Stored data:
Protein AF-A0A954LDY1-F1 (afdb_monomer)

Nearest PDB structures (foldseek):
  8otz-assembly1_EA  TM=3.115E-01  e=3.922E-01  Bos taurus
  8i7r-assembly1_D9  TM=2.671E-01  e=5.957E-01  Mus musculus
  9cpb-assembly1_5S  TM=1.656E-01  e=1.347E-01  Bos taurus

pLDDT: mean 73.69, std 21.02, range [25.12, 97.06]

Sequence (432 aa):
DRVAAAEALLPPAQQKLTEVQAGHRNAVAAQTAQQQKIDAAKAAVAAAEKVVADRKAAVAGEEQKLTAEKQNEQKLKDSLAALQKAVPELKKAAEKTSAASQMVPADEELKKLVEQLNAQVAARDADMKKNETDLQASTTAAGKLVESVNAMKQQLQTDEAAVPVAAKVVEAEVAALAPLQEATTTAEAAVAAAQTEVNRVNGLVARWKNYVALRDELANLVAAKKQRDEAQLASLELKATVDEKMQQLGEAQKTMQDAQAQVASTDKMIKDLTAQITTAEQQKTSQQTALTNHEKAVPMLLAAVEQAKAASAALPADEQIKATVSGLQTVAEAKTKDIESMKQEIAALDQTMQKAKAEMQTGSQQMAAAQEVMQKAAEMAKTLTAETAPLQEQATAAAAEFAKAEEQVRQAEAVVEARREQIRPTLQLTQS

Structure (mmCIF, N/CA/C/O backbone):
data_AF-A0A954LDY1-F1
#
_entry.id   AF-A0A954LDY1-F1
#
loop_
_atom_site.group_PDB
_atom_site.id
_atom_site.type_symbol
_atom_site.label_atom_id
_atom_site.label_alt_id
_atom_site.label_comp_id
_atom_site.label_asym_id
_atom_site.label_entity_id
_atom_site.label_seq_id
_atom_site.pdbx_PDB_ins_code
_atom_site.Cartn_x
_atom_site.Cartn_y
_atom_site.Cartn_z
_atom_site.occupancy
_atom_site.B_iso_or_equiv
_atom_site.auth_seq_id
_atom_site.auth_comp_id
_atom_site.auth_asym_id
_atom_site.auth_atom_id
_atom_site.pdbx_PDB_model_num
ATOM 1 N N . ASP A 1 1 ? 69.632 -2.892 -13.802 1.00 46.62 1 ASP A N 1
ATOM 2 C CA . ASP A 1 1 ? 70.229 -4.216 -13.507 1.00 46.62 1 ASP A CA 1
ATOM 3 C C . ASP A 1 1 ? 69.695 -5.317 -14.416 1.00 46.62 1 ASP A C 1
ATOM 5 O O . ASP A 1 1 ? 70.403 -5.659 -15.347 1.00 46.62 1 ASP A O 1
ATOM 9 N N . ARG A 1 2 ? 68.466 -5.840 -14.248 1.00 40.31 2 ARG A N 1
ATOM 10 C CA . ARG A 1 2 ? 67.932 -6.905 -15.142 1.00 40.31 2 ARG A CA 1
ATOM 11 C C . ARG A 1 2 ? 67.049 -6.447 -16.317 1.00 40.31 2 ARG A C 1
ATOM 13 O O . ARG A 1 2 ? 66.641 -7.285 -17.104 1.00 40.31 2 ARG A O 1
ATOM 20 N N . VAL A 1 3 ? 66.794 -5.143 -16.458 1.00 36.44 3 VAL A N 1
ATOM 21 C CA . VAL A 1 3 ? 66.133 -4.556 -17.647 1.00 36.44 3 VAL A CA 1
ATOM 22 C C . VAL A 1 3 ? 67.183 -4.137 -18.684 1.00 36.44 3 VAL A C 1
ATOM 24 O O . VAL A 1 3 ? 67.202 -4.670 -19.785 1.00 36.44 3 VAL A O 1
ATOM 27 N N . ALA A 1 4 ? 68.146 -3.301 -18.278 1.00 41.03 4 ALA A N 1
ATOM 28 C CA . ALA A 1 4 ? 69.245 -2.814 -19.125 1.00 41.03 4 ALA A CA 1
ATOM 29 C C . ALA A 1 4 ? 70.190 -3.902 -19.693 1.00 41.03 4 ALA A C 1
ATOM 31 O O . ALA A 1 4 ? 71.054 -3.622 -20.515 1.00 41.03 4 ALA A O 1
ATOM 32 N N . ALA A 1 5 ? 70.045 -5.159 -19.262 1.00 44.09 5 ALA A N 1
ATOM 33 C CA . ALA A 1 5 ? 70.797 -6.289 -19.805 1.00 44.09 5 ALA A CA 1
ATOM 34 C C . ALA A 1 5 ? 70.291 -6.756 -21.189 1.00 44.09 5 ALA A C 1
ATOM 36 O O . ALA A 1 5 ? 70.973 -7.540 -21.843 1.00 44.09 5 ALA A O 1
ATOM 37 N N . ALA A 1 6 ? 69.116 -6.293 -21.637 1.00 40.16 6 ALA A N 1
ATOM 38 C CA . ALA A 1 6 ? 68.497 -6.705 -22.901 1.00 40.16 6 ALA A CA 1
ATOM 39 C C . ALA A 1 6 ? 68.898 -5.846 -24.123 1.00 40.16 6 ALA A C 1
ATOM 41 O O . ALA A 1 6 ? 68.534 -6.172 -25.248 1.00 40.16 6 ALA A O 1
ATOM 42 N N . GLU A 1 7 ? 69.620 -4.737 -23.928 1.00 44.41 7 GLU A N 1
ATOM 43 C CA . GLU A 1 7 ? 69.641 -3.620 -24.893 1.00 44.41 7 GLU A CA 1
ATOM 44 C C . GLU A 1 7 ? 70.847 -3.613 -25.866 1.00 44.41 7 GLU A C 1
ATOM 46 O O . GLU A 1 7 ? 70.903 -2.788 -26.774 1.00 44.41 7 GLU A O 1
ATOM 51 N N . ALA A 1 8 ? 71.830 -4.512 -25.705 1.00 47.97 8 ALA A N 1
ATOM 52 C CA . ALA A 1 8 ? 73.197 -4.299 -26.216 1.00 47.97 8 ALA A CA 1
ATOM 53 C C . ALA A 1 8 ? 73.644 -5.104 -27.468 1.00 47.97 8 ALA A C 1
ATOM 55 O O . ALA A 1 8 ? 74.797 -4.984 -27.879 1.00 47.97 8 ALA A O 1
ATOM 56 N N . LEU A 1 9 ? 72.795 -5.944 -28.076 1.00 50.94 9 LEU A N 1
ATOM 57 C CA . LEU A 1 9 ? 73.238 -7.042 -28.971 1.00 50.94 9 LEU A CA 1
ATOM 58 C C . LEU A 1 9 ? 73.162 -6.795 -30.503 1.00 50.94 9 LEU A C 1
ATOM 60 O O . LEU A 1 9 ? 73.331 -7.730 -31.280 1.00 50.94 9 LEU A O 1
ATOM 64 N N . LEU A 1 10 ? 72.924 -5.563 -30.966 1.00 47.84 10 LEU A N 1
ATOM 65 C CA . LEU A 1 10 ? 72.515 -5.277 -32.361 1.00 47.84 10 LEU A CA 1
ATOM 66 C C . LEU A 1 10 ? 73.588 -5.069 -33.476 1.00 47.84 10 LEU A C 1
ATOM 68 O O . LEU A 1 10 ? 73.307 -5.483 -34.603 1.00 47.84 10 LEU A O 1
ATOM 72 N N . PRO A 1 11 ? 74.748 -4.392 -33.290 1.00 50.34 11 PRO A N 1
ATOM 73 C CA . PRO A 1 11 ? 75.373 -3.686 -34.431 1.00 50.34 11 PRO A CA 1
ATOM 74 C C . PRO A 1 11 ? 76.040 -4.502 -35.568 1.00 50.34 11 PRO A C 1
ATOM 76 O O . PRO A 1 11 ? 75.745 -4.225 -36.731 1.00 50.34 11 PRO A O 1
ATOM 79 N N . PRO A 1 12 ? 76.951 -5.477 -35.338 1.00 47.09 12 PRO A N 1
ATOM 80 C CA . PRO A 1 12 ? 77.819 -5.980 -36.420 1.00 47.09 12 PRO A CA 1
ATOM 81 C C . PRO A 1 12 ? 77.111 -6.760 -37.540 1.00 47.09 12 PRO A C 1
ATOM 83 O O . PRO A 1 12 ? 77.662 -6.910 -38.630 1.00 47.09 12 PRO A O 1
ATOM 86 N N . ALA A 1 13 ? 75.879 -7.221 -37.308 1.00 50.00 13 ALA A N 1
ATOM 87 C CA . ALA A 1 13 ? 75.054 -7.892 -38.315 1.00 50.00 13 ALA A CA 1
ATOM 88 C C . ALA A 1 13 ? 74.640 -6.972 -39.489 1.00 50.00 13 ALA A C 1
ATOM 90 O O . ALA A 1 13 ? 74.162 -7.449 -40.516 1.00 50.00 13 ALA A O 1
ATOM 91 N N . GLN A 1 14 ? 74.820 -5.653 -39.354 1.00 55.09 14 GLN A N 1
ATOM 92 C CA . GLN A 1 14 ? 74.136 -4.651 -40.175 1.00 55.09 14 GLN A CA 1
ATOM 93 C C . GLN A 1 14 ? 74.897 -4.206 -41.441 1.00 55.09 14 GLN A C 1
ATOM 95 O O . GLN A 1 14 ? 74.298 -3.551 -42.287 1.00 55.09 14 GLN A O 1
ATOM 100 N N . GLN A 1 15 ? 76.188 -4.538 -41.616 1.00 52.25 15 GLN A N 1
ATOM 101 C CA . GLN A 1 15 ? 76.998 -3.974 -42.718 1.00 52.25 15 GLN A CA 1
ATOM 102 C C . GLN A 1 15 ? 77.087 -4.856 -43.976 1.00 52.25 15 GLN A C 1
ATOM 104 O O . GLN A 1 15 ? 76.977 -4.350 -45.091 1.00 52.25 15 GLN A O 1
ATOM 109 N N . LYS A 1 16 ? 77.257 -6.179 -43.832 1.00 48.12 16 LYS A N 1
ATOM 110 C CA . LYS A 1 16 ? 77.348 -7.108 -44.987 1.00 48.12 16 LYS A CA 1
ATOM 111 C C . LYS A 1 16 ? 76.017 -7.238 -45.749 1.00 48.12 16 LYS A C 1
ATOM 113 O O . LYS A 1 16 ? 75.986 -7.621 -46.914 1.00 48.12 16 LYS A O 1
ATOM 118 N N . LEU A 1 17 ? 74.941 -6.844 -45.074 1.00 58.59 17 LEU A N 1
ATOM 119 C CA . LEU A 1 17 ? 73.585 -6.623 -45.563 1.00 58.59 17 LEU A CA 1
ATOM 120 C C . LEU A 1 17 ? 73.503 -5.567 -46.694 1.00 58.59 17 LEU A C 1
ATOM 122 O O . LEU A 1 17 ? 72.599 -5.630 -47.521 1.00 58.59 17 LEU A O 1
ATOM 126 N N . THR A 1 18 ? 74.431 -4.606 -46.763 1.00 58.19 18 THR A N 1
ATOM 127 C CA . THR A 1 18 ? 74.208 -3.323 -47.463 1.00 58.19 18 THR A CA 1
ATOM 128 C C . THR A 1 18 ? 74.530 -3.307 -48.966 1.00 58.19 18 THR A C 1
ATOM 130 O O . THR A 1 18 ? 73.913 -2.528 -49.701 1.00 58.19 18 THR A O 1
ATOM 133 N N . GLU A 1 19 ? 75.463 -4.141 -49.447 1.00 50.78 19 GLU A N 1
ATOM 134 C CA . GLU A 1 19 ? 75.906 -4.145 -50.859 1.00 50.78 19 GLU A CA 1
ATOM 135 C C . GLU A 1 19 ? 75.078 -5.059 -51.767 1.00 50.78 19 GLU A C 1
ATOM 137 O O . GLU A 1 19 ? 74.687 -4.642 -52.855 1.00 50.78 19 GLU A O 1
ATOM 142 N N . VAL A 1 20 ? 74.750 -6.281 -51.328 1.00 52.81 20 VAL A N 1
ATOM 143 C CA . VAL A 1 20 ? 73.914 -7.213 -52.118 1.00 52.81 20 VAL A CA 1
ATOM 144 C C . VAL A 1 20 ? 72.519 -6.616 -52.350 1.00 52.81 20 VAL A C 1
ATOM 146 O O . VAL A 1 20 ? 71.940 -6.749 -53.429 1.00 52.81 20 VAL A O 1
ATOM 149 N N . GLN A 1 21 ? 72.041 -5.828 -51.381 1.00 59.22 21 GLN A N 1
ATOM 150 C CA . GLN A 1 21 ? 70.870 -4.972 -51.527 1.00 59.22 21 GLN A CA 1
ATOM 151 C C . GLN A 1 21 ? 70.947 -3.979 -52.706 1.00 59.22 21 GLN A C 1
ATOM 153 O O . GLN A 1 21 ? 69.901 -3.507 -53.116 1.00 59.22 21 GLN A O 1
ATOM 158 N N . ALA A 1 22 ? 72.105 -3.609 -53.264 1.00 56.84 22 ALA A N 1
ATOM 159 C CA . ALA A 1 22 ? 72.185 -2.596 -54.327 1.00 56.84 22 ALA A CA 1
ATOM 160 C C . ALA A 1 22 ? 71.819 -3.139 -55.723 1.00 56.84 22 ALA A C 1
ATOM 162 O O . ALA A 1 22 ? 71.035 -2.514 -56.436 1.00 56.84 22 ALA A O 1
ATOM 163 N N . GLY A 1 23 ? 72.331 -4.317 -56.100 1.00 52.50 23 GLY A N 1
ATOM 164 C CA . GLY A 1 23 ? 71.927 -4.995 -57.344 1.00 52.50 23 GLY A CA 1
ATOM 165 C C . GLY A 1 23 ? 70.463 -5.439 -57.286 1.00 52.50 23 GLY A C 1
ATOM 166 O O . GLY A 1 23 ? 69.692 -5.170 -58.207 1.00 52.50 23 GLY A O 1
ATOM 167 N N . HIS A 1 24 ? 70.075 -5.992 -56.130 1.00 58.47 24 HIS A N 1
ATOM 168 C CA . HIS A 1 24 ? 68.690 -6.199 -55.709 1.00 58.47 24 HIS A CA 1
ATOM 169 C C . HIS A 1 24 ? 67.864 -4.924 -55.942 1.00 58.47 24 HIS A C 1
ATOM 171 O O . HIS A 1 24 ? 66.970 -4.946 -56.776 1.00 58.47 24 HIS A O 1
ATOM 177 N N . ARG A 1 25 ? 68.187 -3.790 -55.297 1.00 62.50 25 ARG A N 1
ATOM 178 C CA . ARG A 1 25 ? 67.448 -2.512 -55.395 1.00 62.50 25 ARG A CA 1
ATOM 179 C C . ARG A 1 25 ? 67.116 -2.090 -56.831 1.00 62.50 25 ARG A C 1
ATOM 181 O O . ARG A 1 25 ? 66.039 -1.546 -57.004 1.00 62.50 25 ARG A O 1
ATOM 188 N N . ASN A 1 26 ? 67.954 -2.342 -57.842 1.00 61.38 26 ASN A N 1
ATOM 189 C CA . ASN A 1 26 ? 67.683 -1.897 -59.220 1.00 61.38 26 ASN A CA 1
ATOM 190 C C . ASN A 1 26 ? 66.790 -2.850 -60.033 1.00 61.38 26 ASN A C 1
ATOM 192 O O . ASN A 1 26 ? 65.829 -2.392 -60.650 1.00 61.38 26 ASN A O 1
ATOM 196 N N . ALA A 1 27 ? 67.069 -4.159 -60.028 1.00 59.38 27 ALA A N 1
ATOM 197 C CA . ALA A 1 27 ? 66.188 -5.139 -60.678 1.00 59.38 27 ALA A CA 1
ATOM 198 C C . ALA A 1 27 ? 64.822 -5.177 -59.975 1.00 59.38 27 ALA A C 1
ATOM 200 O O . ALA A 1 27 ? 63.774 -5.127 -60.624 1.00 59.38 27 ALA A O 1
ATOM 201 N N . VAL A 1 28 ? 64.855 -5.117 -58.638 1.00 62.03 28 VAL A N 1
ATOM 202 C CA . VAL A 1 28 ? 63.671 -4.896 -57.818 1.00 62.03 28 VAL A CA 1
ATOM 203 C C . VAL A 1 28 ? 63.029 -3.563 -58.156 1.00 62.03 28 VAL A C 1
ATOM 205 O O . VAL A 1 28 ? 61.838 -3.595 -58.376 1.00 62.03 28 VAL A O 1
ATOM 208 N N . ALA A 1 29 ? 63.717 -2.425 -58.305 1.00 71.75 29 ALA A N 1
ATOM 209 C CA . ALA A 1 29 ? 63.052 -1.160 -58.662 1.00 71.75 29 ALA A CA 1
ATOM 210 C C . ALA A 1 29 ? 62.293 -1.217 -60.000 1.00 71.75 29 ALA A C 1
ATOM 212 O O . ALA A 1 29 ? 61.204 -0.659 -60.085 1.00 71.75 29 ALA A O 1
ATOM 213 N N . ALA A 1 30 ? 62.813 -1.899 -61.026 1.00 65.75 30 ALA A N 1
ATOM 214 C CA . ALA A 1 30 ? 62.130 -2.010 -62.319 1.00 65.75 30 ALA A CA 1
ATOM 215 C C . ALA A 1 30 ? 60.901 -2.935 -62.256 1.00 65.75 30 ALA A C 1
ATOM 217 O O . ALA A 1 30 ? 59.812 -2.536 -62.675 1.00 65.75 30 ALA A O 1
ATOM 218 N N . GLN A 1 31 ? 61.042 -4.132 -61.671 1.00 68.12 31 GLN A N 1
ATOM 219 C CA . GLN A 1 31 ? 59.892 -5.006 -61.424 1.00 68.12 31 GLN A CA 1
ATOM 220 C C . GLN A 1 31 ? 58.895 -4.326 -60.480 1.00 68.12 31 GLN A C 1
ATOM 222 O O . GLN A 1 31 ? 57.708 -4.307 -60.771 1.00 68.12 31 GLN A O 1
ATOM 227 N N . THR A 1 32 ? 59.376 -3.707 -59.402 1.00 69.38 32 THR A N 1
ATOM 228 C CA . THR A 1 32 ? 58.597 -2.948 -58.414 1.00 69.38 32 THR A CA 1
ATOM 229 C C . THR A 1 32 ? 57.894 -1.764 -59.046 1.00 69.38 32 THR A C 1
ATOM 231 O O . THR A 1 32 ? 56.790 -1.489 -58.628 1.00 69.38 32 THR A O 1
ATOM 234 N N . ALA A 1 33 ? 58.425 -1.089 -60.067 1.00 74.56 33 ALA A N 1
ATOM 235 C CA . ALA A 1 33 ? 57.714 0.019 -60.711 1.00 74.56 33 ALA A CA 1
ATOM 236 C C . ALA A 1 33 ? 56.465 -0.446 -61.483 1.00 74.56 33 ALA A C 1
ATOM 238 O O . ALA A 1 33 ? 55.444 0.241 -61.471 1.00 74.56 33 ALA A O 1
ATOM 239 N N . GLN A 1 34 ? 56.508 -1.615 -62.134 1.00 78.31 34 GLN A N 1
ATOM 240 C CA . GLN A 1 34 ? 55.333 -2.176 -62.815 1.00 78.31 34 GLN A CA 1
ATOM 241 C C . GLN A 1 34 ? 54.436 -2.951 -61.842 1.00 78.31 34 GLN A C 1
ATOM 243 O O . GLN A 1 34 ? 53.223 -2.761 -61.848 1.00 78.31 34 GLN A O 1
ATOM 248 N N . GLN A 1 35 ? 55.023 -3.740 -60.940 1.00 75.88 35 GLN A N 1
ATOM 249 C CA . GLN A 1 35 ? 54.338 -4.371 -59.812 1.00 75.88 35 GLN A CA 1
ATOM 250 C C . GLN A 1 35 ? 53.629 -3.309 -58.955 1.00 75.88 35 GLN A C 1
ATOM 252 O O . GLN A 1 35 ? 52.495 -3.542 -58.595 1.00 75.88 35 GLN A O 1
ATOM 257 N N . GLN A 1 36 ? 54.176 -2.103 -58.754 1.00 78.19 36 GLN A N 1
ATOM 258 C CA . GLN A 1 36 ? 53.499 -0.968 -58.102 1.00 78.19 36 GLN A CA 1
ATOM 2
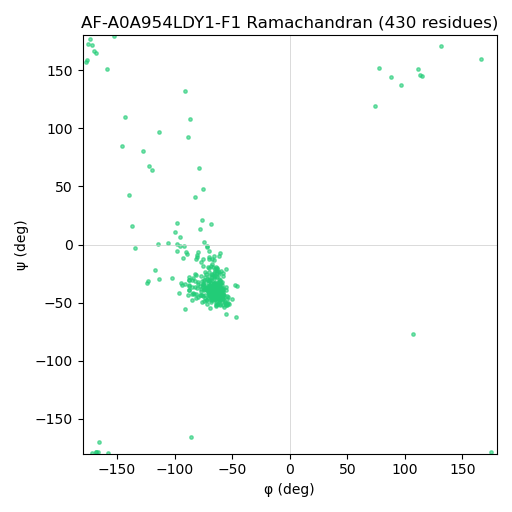59 C C . GLN A 1 36 ? 52.283 -0.470 -58.882 1.00 78.19 36 GLN A C 1
ATOM 261 O O . GLN A 1 36 ? 51.305 -0.093 -58.248 1.00 78.19 36 GLN A O 1
ATOM 266 N N . LYS A 1 37 ? 52.288 -0.461 -60.223 1.00 76.81 37 LYS A N 1
ATOM 267 C CA . LYS A 1 37 ? 51.073 -0.132 -60.996 1.00 76.81 37 LYS A CA 1
ATOM 268 C C . LYS A 1 37 ? 50.023 -1.224 -60.871 1.00 76.81 37 LYS A C 1
ATOM 270 O O . LYS A 1 37 ? 48.847 -0.924 -60.721 1.00 76.81 37 LYS A O 1
ATOM 275 N N . ILE A 1 38 ? 50.448 -2.482 -60.900 1.00 77.00 38 ILE A N 1
ATOM 276 C CA . ILE A 1 38 ? 49.564 -3.642 -60.768 1.00 77.00 38 ILE A CA 1
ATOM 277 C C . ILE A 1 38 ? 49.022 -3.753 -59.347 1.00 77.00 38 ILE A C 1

▸ **WHAT YOU ARE ASKED TO DO**
From the records above, retype only the lines starting at the line that contains "ATOM 65 C CA" and ending at the line that contains "ATOM 72 N N", both included.

▸ **ANSWER TO THIS TASK**
ATOM 65 C CA . LEU A 1 10 ? 72.515 -5.277 -32.361 1.00 47.84 10 LEU A CA 1
ATOM 66 C C . LEU A 1 10 ? 73.588 -5.069 -33.476 1.00 47.84 10 LEU A C 1
ATOM 68 O O . LEU A 1 10 ? 73.307 -5.483 -34.603 1.00 47.84 10 LEU A O 1
ATOM 72 N N . PRO A 1 11 ? 74.748 -4.392 -33.290 1.00 50.34 11 PRO A N 1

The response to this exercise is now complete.